_Work task_.
Would you reproduce exactly the lines below from the one holding "ATOM 1 N N ." through the one holding "ATOM 70 C CA", inclusive, and no others?

Stored data:
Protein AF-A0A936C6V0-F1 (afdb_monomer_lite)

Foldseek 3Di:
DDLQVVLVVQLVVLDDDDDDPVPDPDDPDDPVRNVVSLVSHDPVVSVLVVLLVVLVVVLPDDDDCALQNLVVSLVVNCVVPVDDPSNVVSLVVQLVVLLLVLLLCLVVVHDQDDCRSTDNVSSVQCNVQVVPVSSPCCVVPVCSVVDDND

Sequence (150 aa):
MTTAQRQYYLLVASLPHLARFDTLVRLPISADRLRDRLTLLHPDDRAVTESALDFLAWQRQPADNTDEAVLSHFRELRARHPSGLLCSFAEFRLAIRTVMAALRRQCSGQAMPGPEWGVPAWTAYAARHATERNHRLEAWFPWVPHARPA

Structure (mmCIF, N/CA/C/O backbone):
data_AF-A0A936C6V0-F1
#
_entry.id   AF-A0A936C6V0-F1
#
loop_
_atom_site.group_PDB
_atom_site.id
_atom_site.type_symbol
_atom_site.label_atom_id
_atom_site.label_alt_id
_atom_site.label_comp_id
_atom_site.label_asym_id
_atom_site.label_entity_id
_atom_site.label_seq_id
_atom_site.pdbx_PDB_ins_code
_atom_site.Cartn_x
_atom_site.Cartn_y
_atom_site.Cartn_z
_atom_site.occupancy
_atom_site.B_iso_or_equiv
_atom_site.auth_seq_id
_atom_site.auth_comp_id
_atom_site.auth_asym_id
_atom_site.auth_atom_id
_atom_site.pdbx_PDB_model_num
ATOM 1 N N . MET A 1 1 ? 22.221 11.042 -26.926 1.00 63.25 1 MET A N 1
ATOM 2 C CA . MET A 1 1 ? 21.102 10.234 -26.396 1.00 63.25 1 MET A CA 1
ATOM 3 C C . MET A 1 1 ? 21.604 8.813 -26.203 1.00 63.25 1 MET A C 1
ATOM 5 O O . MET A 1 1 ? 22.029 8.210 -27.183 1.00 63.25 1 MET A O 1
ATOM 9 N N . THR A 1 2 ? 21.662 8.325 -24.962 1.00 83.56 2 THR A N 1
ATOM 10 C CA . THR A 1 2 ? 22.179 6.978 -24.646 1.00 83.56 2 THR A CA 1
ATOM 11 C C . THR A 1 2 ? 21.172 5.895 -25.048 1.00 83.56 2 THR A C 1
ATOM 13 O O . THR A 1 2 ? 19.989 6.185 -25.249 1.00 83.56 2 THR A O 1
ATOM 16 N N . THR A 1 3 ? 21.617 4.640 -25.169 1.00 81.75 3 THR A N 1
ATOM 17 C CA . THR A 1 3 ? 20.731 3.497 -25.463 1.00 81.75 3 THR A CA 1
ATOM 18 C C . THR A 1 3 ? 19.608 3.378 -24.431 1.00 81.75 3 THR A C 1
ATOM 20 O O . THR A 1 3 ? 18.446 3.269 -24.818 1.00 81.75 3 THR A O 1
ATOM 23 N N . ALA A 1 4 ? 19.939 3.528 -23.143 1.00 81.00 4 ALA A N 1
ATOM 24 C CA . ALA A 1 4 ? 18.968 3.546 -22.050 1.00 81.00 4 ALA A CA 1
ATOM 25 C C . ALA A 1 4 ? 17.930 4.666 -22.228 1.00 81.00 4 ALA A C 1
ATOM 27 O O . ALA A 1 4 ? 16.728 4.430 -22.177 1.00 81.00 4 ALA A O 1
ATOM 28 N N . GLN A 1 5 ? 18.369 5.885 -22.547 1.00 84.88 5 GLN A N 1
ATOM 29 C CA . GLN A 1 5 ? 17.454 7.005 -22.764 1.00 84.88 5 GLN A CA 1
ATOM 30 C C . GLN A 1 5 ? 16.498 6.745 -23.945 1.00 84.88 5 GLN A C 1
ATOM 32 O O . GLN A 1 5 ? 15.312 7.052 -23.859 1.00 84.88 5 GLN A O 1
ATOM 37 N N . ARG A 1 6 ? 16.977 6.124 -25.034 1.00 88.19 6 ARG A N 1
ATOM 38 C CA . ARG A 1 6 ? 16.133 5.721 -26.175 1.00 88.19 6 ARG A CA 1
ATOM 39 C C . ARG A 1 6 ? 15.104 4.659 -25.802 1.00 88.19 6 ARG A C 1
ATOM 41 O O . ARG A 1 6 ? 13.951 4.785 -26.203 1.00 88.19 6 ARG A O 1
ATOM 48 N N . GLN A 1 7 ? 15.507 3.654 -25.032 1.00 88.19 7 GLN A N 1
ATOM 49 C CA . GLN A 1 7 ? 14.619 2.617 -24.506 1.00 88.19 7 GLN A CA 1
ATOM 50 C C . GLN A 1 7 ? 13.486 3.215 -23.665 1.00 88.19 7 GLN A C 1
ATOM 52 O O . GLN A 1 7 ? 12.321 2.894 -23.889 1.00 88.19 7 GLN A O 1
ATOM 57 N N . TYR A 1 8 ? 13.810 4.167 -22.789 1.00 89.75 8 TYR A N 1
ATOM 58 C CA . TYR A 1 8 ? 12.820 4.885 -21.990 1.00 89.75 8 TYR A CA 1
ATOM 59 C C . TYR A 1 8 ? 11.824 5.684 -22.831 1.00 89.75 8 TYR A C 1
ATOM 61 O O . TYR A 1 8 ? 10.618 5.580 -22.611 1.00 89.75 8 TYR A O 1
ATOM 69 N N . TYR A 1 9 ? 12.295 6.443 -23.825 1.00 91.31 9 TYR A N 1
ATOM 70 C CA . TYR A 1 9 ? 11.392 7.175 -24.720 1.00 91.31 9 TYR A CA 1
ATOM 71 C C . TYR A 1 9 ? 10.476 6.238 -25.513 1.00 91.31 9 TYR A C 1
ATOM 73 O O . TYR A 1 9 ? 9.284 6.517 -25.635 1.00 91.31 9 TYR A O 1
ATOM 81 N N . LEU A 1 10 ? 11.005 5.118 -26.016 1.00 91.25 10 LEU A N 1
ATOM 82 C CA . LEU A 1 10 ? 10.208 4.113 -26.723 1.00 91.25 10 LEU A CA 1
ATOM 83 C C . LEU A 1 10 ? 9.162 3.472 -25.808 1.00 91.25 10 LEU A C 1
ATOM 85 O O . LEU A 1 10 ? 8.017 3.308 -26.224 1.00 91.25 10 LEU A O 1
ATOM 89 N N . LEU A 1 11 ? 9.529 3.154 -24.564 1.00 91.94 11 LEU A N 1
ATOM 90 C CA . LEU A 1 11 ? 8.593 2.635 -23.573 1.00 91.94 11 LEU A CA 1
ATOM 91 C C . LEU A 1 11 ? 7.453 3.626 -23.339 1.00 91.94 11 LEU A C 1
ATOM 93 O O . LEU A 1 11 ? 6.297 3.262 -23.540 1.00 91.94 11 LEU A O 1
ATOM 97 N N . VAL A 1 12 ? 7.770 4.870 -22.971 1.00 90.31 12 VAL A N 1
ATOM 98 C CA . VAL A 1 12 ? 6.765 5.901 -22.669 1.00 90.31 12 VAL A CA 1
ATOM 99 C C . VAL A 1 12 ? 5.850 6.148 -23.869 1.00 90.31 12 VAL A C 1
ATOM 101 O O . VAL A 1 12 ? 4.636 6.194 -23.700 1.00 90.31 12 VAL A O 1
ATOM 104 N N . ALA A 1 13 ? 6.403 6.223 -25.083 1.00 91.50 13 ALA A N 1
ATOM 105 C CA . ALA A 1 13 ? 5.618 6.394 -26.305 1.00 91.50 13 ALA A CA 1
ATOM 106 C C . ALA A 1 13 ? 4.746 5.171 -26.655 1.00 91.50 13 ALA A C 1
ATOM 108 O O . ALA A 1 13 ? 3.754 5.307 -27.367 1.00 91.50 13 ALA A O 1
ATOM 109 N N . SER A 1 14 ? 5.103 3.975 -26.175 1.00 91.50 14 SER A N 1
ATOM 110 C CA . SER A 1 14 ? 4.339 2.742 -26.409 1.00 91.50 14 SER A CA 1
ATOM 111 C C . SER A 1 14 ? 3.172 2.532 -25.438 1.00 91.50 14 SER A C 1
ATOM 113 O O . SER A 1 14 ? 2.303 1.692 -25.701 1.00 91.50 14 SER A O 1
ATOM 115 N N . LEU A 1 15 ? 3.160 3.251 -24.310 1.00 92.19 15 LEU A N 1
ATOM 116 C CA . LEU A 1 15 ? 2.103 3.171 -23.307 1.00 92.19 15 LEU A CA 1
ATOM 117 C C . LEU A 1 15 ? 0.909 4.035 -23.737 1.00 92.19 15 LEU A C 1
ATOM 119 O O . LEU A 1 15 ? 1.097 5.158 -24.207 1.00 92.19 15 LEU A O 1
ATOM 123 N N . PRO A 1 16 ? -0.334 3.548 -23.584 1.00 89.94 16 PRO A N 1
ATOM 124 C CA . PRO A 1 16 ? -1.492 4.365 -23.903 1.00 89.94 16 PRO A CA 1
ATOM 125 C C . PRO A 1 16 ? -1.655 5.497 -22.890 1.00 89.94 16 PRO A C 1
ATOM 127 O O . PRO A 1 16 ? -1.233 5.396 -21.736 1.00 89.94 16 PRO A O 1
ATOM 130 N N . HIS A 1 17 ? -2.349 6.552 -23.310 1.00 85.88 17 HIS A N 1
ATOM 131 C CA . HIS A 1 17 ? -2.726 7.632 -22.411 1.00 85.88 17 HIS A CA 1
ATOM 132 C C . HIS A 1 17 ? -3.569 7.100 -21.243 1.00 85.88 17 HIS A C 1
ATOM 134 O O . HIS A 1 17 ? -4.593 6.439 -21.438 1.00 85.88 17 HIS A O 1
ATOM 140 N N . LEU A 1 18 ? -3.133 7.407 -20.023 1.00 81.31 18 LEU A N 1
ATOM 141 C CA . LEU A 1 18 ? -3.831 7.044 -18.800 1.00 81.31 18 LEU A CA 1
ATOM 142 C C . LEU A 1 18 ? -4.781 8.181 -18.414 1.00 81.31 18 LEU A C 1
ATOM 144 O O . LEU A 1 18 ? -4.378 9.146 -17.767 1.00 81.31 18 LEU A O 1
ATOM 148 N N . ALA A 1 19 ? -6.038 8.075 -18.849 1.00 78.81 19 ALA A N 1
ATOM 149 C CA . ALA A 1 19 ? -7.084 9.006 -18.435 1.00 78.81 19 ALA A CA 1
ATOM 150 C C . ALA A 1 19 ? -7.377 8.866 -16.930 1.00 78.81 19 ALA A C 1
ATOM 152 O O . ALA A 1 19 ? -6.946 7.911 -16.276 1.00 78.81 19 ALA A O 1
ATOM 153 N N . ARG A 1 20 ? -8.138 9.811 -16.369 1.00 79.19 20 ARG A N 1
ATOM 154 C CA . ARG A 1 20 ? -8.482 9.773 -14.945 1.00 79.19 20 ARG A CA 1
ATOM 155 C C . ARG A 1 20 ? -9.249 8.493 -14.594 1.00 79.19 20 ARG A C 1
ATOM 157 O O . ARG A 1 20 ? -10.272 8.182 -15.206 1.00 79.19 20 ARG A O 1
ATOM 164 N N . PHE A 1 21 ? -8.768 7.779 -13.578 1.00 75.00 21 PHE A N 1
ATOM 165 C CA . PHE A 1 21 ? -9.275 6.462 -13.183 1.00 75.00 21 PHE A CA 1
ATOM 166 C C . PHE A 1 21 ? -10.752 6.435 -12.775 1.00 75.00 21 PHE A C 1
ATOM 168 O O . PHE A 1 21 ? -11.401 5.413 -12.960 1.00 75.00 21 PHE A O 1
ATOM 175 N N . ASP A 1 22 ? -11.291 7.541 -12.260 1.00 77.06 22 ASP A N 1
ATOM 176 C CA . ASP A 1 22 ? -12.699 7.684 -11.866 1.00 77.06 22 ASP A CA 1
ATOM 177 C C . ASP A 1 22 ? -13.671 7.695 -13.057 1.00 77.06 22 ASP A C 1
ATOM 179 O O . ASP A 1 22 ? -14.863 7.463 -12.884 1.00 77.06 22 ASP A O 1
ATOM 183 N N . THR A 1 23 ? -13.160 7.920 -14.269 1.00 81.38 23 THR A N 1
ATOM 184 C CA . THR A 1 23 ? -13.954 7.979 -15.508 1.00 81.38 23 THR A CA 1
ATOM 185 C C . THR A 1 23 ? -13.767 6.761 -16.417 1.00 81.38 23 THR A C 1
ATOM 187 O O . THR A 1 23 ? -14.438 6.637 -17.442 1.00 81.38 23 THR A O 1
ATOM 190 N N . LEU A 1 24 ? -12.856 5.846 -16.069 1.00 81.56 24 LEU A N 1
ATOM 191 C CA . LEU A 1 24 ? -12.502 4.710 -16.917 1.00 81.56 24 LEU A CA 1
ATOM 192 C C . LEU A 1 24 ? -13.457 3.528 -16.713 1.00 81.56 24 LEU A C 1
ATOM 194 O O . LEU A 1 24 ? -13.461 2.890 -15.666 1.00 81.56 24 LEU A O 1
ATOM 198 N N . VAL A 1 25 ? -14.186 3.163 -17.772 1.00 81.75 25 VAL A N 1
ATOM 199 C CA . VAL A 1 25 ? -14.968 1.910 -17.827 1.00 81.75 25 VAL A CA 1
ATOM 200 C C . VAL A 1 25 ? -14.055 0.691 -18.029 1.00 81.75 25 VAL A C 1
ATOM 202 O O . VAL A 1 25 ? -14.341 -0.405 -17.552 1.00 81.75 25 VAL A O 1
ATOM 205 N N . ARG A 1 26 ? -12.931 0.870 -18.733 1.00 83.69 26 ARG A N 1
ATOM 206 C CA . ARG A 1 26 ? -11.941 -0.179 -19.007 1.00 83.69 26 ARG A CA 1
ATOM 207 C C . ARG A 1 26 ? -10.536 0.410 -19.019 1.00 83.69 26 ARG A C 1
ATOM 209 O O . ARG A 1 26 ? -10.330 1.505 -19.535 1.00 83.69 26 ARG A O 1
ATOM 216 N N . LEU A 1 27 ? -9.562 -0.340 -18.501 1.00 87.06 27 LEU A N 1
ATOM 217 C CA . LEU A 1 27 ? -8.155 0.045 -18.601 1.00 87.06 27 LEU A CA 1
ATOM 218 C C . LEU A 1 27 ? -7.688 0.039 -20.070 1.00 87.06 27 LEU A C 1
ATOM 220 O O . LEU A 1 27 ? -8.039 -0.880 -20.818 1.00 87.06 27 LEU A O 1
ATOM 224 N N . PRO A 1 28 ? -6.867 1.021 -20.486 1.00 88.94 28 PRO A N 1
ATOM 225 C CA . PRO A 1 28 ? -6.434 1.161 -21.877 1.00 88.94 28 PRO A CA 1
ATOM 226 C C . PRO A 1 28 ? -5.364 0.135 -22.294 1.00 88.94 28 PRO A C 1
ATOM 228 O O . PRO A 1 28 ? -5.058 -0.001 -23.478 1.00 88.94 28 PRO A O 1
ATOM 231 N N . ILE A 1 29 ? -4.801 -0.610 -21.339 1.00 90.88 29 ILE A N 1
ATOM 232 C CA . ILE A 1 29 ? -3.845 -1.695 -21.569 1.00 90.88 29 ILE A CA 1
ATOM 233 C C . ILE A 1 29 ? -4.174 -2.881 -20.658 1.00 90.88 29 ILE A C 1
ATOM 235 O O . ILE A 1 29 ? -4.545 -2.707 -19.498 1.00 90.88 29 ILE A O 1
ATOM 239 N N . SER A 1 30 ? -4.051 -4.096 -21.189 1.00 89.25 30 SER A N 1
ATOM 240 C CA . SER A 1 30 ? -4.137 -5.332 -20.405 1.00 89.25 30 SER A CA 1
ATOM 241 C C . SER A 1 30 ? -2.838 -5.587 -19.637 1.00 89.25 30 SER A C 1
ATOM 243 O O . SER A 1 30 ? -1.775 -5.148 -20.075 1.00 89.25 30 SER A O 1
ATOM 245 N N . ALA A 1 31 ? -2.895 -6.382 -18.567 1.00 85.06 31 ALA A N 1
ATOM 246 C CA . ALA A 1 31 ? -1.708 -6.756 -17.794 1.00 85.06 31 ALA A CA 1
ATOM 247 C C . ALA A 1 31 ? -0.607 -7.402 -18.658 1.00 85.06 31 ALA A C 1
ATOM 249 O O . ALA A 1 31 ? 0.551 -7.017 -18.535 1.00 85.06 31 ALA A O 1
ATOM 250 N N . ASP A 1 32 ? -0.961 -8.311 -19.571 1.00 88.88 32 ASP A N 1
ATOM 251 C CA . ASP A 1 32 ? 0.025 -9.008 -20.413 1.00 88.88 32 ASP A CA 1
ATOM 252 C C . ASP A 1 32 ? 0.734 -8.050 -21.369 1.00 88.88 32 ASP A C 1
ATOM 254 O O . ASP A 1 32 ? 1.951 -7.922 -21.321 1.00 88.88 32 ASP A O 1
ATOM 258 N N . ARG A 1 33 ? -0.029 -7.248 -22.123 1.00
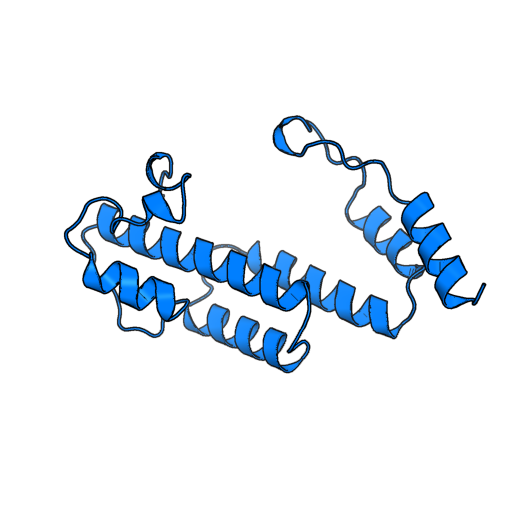 90.81 33 ARG A N 1
ATOM 259 C CA . ARG A 1 33 ? 0.545 -6.175 -22.953 1.00 90.81 33 ARG A CA 1
ATOM 260 C C . ARG A 1 33 ? 1.430 -5.214 -22.162 1.00 90.81 33 ARG A C 1
ATOM 262 O O . ARG A 1 33 ? 2.431 -4.757 -22.700 1.00 90.81 33 ARG A O 1
ATOM 269 N N . LEU A 1 34 ? 1.078 -4.874 -20.920 1.00 90.31 34 LEU A N 1
ATOM 270 C CA . LEU A 1 34 ? 1.940 -4.036 -20.086 1.00 90.31 34 LEU A CA 1
ATOM 271 C C . LEU A 1 34 ? 3.270 -4.745 -19.799 1.00 90.31 34 LEU A C 1
ATOM 273 O O . LEU A 1 34 ? 4.317 -4.141 -20.013 1.00 90.31 34 LEU A O 1
ATOM 277 N N . ARG A 1 35 ? 3.247 -6.020 -19.389 1.00 88.56 35 ARG A N 1
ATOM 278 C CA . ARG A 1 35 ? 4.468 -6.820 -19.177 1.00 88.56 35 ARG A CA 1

_Worked solution_.
ATOM 1 N N . MET A 1 1 ? 22.221 11.042 -26.926 1.00 63.25 1 MET A N 1
ATOM 2 C CA . MET A 1 1 ? 21.102 10.234 -26.396 1.00 63.25 1 MET A CA 1
ATOM 3 C C . MET A 1 1 ? 21.604 8.813 -26.203 1.00 63.25 1 MET A C 1
ATOM 5 O O . MET A 1 1 ? 22.029 8.210 -27.183 1.00 63.25 1 MET A O 1
ATOM 9 N N . THR A 1 2 ? 21.662 8.325 -24.962 1.00 83.56 2 THR A N 1
ATOM 10 C CA . THR A 1 2 ? 22.179 6.978 -24.646 1.00 83.56 2 THR A CA 1
ATOM 11 C C . THR A 1 2 ? 21.172 5.895 -25.048 1.00 83.56 2 THR A C 1
ATOM 13 O O . THR A 1 2 ? 19.989 6.185 -25.249 1.00 83.56 2 THR A O 1
ATOM 16 N N . THR A 1 3 ? 21.617 4.640 -25.169 1.00 81.75 3 THR A N 1
ATOM 17 C CA . THR A 1 3 ? 20.731 3.497 -25.463 1.00 81.75 3 THR A CA 1
ATOM 18 C C . THR A 1 3 ? 19.608 3.378 -24.431 1.00 81.75 3 THR A C 1
ATOM 20 O O . THR A 1 3 ? 18.446 3.269 -24.818 1.00 81.75 3 THR A O 1
ATOM 23 N N . ALA A 1 4 ? 19.939 3.528 -23.143 1.00 81.00 4 ALA A N 1
ATOM 24 C CA . ALA A 1 4 ? 18.968 3.546 -22.050 1.00 81.00 4 ALA A CA 1
ATOM 25 C C . ALA A 1 4 ? 17.930 4.666 -22.228 1.00 81.00 4 ALA A C 1
ATOM 27 O O . ALA A 1 4 ? 16.728 4.430 -22.177 1.00 81.00 4 ALA A O 1
ATOM 28 N N . GLN A 1 5 ? 18.369 5.885 -22.547 1.00 84.88 5 GLN A N 1
ATOM 29 C CA . GLN A 1 5 ? 17.454 7.005 -22.764 1.00 84.88 5 GLN A CA 1
ATOM 30 C C . GLN A 1 5 ? 16.498 6.745 -23.945 1.00 84.88 5 GLN A C 1
ATOM 32 O O . GLN A 1 5 ? 15.312 7.052 -23.859 1.00 84.88 5 GLN A O 1
ATOM 37 N N . ARG A 1 6 ? 16.977 6.124 -25.034 1.00 88.19 6 ARG A N 1
ATOM 38 C CA . ARG A 1 6 ? 16.133 5.721 -26.175 1.00 88.19 6 ARG A CA 1
ATOM 39 C C . ARG A 1 6 ? 15.104 4.659 -25.802 1.00 88.19 6 ARG A C 1
ATOM 41 O O . ARG A 1 6 ? 13.951 4.785 -26.203 1.00 88.19 6 ARG A O 1
ATOM 48 N N . GLN A 1 7 ? 15.507 3.654 -25.032 1.00 88.19 7 GLN A N 1
ATOM 49 C CA . GLN A 1 7 ? 14.619 2.617 -24.506 1.00 88.19 7 GLN A CA 1
ATOM 50 C C . GLN A 1 7 ? 13.486 3.215 -23.665 1.00 88.19 7 GLN A C 1
ATOM 52 O O . GLN A 1 7 ? 12.321 2.894 -23.889 1.00 88.19 7 GLN A O 1
ATOM 57 N N . TYR A 1 8 ? 13.810 4.167 -22.789 1.00 89.75 8 TYR A N 1
ATOM 58 C CA . TYR A 1 8 ? 12.820 4.885 -21.990 1.00 89.75 8 TYR A CA 1
ATOM 59 C C . TYR A 1 8 ? 11.824 5.684 -22.831 1.00 89.75 8 TYR A C 1
ATOM 61 O O . TYR A 1 8 ? 10.618 5.580 -22.611 1.00 89.75 8 TYR A O 1
ATOM 69 N N . TYR A 1 9 ? 12.295 6.443 -23.825 1.00 91.31 9 TYR A N 1
ATOM 70 C CA . TYR A 1 9 ? 11.392 7.175 -24.720 1.00 91.31 9 TYR A CA 1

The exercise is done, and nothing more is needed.